Volume 24, Number 11
Inside This Issue
 

Feature Articles and Resources



Economy and Interest Rates


Investment Performance Benchmarks
  • Performance Benchmarks
    • 10-Bill Index
    • Money Market Fund Index
    • LGIP Index
    • Key Rates: Cash Markets
    • Relative Value Yield Chart

Investment Strategies for the Current Economy

By Byron Gehlhardt

Current Environment. The Federal Reserve paused its tightening of the Federal Funds Rate in August and has cautioned that inflation appears to be elevated. However, they also noted that the moderation of recent growth – paired with the cooling off of the housing market and the easing of energy price pressures – is expected to keep inflation contained. This scenario has played out in recent months as oil has plummeted from levels as high as $80/barrel to the $57-60/barrel range. With the economy continuing to add jobs (more than 800,000 jobs expect to be added by the BLS in their revision to their 2006 jobs releases), housing should be shielded against buckling under as homeowners continue to earn a paycheck, make their mortgage payments, and maintain a pool of potential homebuyers.

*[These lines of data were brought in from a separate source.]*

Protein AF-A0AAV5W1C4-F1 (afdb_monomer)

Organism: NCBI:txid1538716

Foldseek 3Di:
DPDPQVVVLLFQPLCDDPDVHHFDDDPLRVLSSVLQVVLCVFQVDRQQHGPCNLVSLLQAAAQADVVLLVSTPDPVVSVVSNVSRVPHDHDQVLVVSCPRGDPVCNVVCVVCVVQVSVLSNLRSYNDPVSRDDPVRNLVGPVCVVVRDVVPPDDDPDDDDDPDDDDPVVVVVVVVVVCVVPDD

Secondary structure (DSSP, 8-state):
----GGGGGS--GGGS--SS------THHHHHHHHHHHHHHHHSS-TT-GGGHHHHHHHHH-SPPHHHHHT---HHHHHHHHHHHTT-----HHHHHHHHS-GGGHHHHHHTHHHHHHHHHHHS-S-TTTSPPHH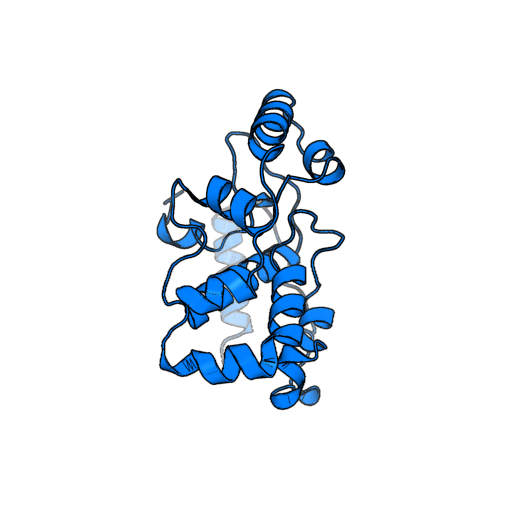HHHTSGGGGGG--GGG-PPPSSPPPP--S--HHHHHHHHHHHHHHH--

Radius of gyration: 19.73 Å; Cα contacts (8 Å, |Δi|>4): 180; chains: 1; bounding box: 47×28×55 Å

InterPro domains:
  IPR000719 Protein kinase domain [PF00069] (4-143)
  IPR000719 Protein kinase domain [PS50011] (1-143)
  IPR011009 Protein kinase-like domain superfamily [SSF56112] (2-153)
  IPR050117 Mitogen-activated protein (MAP) kinase [PTHR24055] (1-153)

pLDDT: mean 88.05, std 11.99, range [37.28, 97.81]

Sequence (183 aa):
MTRYPETMNYRAIETLSFGDFTAPHNEKADIWSIGAILYEMLTGQILFEGNHSLIKALEFCGPVPENVLQQIDHKMSREFLRKKSQNFVRVDFINKLSSECRPWLKEEIEKNSEELRDFIDRTLVFDQEIRMSVDEALAHDFLSEVREIEKETIASQSIVDVGETSIEEWKRRIWEFIQTNHV

Structure (mmCIF, N/CA/C/O backbone):
data_AF-A0AAV5W1C4-F1
#
_entry.id   AF-A0AAV5W1C4-F1
#
loop_
_atom_site.group_PDB
_atom_site.id
_atom_site.type_symbol
_atom_site.label_atom_id
_atom_site.label_alt_id
_atom_site.label_comp_id
_atom_site.label_asym_id
_atom_site.label_entity_id
_atom_site.label_seq_id
_atom_site.pdbx_PDB_ins_code
_atom_site.Cartn_x
_atom_site.Cartn_y
_atom_site.Cartn_z
_atom_site.occupancy
_atom_site.B_iso_or_equiv
_atom_site.auth_seq_id
_atom_site.auth_comp_id
_atom_site.auth_asym_id
_atom_site.auth_atom_id
_atom_site.pdbx_PDB_model_num
ATOM 1 N N . MET A 1 1 ? 14.065 10.646 -18.978 1.00 37.28 1 MET A N 1
ATOM 2 C CA . MET A 1 1 ? 12.988 10.405 -17.996 1.00 37.28 1 MET A CA 1
ATOM 3 C C . MET A 1 1 ? 12.625 11.713 -17.315 1.00 37.28 1 MET A C 1
ATOM 5 O O . MET A 1 1 ? 13.389 12.199 -16.489 1.00 37.28 1 MET A O 1
ATOM 9 N N . THR A 1 2 ? 11.492 12.304 -17.677 1.00 38.12 2 THR A N 1
ATOM 10 C CA . THR A 1 2 ? 10.818 13.317 -16.857 1.00 38.12 2 THR A CA 1
ATOM 11 C C . THR A 1 2 ? 10.381 12.632 -15.562 1.00 38.12 2 THR A C 1
ATOM 13 O O . THR A 1 2 ? 9.544 11.736 -15.587 1.00 38.12 2 THR A O 1
ATOM 16 N N . ARG A 1 3 ? 11.017 12.967 -14.434 1.00 41.88 3 ARG A N 1
ATOM 17 C CA . ARG A 1 3 ? 10.581 12.488 -13.116 1.00 41.88 3 ARG A CA 1
ATOM 18 C C . ARG A 1 3 ? 9.355 13.306 -12.734 1.00 41.88 3 ARG A C 1
ATOM 20 O O . ARG A 1 3 ? 9.491 14.511 -12.566 1.00 41.88 3 ARG A O 1
ATOM 27 N N . TYR A 1 4 ? 8.194 12.670 -12.627 1.00 52.47 4 TYR A N 1
ATOM 28 C CA . TYR A 1 4 ? 6.991 13.275 -12.054 1.00 52.47 4 TYR A CA 1
ATOM 29 C C . TYR A 1 4 ? 7.046 13.067 -10.536 1.00 52.47 4 TYR A C 1
ATOM 31 O O . TYR A 1 4 ? 6.741 11.962 -10.080 1.00 52.47 4 TYR A O 1
ATOM 39 N N . PRO A 1 5 ? 7.480 14.068 -9.745 1.00 54.94 5 PRO A N 1
ATOM 40 C CA . PRO A 1 5 ? 7.766 13.879 -8.319 1.00 54.94 5 PRO A CA 1
ATOM 41 C C . PRO A 1 5 ? 6.521 13.441 -7.539 1.00 54.94 5 PRO A C 1
ATOM 43 O O . PRO A 1 5 ? 6.618 12.662 -6.599 1.00 54.94 5 PRO A O 1
ATOM 46 N N . GLU A 1 6 ? 5.351 13.890 -7.992 1.00 50.38 6 GLU A N 1
ATOM 47 C CA . GLU A 1 6 ? 4.049 13.669 -7.359 1.00 50.38 6 GLU A CA 1
ATOM 48 C C . GLU A 1 6 ? 3.594 12.202 -7.423 1.00 50.38 6 GLU A C 1
ATOM 50 O O . GLU A 1 6 ? 2.942 11.711 -6.508 1.00 50.38 6 GLU A O 1
ATOM 55 N N . THR A 1 7 ? 4.020 11.452 -8.447 1.00 61.53 7 THR A N 1
ATOM 56 C CA . THR A 1 7 ? 3.676 10.022 -8.586 1.00 61.53 7 THR A CA 1
ATOM 57 C C . THR A 1 7 ? 4.472 9.105 -7.656 1.00 61.53 7 THR A C 1
ATOM 59 O O . THR A 1 7 ? 4.167 7.922 -7.563 1.00 61.53 7 THR A O 1
ATOM 62 N N . MET A 1 8 ? 5.488 9.612 -6.945 1.00 72.69 8 MET A N 1
ATOM 63 C CA . MET A 1 8 ? 6.296 8.788 -6.035 1.00 72.69 8 MET A CA 1
ATOM 64 C C . MET A 1 8 ? 5.585 8.475 -4.713 1.00 72.69 8 MET A C 1
ATOM 66 O O . MET A 1 8 ? 5.977 7.525 -4.042 1.00 72.69 8 MET A O 1
ATOM 70 N N . ASN A 1 9 ? 4.536 9.223 -4.365 1.00 85.31 9 ASN A N 1
ATOM 71 C CA . ASN A 1 9 ? 3.885 9.145 -3.056 1.00 85.31 9 ASN A CA 1
ATOM 72 C C . ASN A 1 9 ? 3.026 7.885 -2.841 1.00 85.31 9 ASN A C 1
ATOM 74 O O . ASN A 1 9 ? 2.693 7.563 -1.706 1.00 85.31 9 ASN A O 1
ATOM 78 N N . TYR A 1 10 ? 2.673 7.167 -3.908 1.00 90.06 10 TYR A N 1
ATOM 79 C CA . TYR A 1 10 ? 1.863 5.940 -3.827 1.00 90.06 10 TYR A CA 1
ATOM 80 C C . TYR A 1 10 ? 2.639 4.696 -4.246 1.00 90.06 10 TYR A C 1
ATOM 82 O O . TYR A 1 10 ? 2.167 3.580 -4.071 1.00 90.06 10 TYR A O 1
ATOM 90 N N . ARG A 1 11 ? 3.851 4.871 -4.780 1.00 88.44 11 ARG A N 1
ATOM 91 C CA . ARG A 1 11 ? 4.660 3.763 -5.278 1.00 88.44 11 ARG A CA 1
ATOM 92 C C . ARG A 1 11 ? 5.083 2.847 -4.141 1.00 88.44 11 ARG A C 1
ATOM 94 O O . ARG A 1 11 ? 5.664 3.301 -3.154 1.00 88.44 11 ARG A O 1
ATOM 101 N N . ALA A 1 12 ? 4.872 1.550 -4.342 1.00 88.81 12 ALA A N 1
ATOM 102 C CA . ALA A 1 12 ? 5.436 0.533 -3.472 1.00 88.81 12 ALA A CA 1
ATOM 103 C C . ALA A 1 12 ? 6.964 0.654 -3.425 1.00 88.81 12 ALA A C 1
ATOM 105 O O . ALA A 1 12 ? 7.612 1.005 -4.421 1.00 88.81 12 ALA A O 1
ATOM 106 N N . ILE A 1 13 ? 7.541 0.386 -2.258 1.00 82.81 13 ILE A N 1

  • The Fed is concerned about the most recent (September) 2.9 percent increase in the core CPI.
  • Growth for the second quarter settled in at 2.9 percent – slightly lower than consensus expectations. Growth is expected to continue to moderate as consensus third quarter GDP expectations are currently at 2.1 percent.

Prudent Investment Strategies. While the Federal Reserve has currently paused from moving its key Federal Funds rate, it did not necessarily take the option of hiking, pausing, or easing off the table in their statement. How does one attack this challenging scenario? Here are a couple of strategies to keep in mind for the remainder of 2006:

  • Because the Fed remains in a data dependant stance, it makes it difficult to extend portfolios. A mix of callable paper, some minor extension trades in the three- to six-month area of the curve, and some prime-based floaters are a potential way to maximize portfolio returns at this time.
  • Keeping some powder dry with some significant cash rolling inside of a month is advisable as well. This current period calls for some portfolio flexibility to take advantage of the many options available to the Fed and equally also act as a hedge upon the multiple scenarios.
Byron Gehlhardt is a portfolio manager for MBIA Asset Management Group. The opinions expressed in this article are solely those of the author, are based on sources of information believed to be reliable, and are subject to change without notice.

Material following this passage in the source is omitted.